Мышлаевский наливает водку Лариосику
Лариосик. Благодарю, глубокоуважаемый Виктор Викторович. Я ведь, собственно говоря, водки не пью.
Мышлаевский. Стыдитесь, Ларион.
Шервинский, Николка. Стыдитесь.
Лариосик. Покорнейше благодарю.
Алексей. Ты, Никол, на водку-то не налегай.
Николка. Слушаю, господин полковник. Я белого вина.
Лариосик. Как вы это ловко ее опрокидываете, Виктор Викторович.
Мышлаевский. Достигается упражнением. Алеша…
Алексей. Спасибо. Капитан, а салату?
Студзинский. Покорнейше благодарю.
Мышлаевский. Лена золотая, пей белое вино. Радость моя. Рыжая Лена, — я знаю, отчего ты так расстроена. Брось… все к лучшему.
Шервинский. Все к лучшему.
Мышлаевский. Ты замечательно выглядишь сегодня. Ей-богу. И капот этот идет к тебе, клянусь честью. Господа, гляньте, какой капот, совершенно зеленый.
Елена. Это платье, Витенька, электрик.
Мышлаевский. Ну, тем хуже. Все равно. Господа, обратите внимание — не красивая она женщина, вы скажете?
Студзинский. Елена Васильевна очень красива. Ваше здоровье.
Мышлаевский. Лена ясная, позволь я тебя обниму и поцелую.
Шервинский. Э-э-э…
Мышлаевский. Леонид, отойди от чужой мужней жены, отойди.
Шервинский. Позволь…
Мышлаевский. Мне можно, — я друг детства.
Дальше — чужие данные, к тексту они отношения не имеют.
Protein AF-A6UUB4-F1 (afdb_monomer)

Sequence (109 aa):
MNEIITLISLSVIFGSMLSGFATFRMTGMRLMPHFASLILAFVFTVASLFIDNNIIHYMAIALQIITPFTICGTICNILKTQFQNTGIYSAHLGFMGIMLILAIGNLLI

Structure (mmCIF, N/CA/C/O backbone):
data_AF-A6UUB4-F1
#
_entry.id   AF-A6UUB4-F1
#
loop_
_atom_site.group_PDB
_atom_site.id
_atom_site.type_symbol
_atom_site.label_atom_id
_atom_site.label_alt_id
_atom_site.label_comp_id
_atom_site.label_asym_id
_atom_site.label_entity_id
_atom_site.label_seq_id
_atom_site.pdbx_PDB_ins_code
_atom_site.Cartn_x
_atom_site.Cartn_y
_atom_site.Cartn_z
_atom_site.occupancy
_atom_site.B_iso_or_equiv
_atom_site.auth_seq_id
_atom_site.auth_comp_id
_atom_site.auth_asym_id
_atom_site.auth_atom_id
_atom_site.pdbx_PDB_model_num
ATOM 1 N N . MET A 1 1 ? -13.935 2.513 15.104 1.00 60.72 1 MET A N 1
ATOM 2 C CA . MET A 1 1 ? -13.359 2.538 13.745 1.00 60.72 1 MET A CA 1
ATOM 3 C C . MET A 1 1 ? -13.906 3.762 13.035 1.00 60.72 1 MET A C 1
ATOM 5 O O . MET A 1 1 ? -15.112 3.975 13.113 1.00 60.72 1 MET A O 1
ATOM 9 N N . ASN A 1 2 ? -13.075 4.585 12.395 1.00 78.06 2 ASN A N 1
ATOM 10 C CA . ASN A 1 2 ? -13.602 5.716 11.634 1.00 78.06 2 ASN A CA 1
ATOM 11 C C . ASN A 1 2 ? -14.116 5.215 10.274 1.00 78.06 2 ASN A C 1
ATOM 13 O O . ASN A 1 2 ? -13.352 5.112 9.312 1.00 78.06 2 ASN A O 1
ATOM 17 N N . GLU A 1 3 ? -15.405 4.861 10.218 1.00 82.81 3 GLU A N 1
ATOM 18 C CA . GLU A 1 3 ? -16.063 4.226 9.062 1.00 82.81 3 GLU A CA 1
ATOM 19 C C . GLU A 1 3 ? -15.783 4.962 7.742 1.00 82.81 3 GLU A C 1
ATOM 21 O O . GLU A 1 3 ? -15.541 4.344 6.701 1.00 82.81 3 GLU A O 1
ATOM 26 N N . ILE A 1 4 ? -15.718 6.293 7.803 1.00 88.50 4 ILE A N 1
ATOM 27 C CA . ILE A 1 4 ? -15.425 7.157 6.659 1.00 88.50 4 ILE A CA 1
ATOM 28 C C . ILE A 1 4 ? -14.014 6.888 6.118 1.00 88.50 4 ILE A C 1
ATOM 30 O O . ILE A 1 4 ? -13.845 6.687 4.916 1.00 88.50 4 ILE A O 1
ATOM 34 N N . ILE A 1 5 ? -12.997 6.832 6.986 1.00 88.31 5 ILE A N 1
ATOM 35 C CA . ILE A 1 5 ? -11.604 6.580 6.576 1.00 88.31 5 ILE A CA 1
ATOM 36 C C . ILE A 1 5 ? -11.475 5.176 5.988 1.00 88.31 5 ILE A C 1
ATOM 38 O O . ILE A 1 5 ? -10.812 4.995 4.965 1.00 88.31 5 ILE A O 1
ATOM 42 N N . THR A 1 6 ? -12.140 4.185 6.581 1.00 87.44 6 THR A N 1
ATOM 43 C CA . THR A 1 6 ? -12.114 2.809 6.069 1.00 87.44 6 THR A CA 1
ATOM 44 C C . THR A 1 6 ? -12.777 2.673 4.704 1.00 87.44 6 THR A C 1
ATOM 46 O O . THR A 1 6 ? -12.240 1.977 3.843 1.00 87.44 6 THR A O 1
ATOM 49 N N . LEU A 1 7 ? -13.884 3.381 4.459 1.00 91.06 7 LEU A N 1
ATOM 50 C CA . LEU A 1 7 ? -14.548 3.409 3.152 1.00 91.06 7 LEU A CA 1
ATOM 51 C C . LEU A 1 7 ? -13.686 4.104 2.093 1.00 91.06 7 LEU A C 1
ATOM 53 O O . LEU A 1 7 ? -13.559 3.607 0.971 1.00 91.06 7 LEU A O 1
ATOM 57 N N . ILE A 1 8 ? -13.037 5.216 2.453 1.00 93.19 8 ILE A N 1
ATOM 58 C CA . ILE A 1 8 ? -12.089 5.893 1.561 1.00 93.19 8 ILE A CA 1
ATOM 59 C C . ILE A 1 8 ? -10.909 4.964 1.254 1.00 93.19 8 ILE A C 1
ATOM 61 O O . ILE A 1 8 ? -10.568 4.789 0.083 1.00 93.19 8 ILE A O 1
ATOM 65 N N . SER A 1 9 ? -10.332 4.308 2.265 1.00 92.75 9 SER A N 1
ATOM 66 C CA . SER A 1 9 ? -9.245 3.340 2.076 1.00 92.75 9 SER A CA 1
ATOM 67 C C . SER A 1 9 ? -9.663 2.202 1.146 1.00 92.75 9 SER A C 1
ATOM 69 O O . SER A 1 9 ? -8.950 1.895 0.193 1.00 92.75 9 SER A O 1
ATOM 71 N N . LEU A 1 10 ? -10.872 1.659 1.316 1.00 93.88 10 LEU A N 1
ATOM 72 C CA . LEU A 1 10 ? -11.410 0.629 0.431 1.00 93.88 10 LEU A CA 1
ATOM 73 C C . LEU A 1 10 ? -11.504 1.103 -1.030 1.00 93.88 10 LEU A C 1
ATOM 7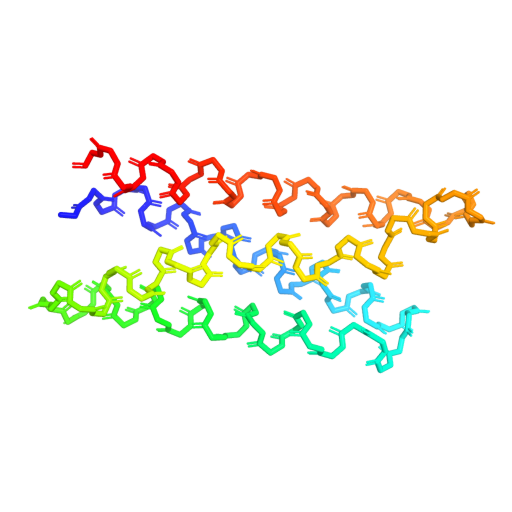5 O O . LEU A 1 10 ? -11.114 0.365 -1.938 1.00 93.88 10 LEU A O 1
ATOM 79 N N . SER A 1 11 ? -11.957 2.339 -1.267 1.00 94.06 11 SER A N 1
ATOM 80 C CA . SER A 1 11 ? -12.021 2.916 -2.618 1.00 94.06 11 SER A CA 1
ATOM 81 C C . SER A 1 11 ? -10.633 3.075 -3.258 1.00 94.06 11 SER A C 1
ATOM 83 O O . SER A 1 11 ? -10.446 2.756 -4.435 1.00 94.06 11 SER A O 1
ATOM 85 N N . VAL A 1 12 ? -9.636 3.487 -2.467 1.00 94.75 12 VAL A N 1
ATOM 86 C CA . VAL A 1 12 ? -8.242 3.640 -2.906 1.00 94.75 12 VAL A CA 1
ATOM 87 C C . VAL A 1 12 ? -7.615 2.281 -3.198 1.00 94.75 12 VAL A C 1
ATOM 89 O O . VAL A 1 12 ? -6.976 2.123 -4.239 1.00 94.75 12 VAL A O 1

Шервинский. Свинья ты, а не друг детства.
Николка. Господа, здоровье командира дивизиона.
Студзинский, Шервинский и Мышлаевский встают.
Лариосик. Ура! Извините, господа, я человек не военный.
Мышлаевский. Ничего, ничего Ларион. Правильно.
Лариосик. Многоуважаемая Елена Васильевна, я не могу выразить, до чего мне у вас хорошо. Глубокоуважаемый Алексей Васильевич…
Елена. Я очень, очень тронута.
Алексей. Очень приятно.
Лариосик. Кремовые шторы… Они отделяют нас от всего мира. Впрочем, я человек не военный. Ох, налейте мне еще рюмочку.
Мышлаевский. Браво, Ларион. Ишь хитрец! А говорил — не пью. Симпатичный ты парень, Ларион, но играешь в винт как глубокоуважаемый сапог.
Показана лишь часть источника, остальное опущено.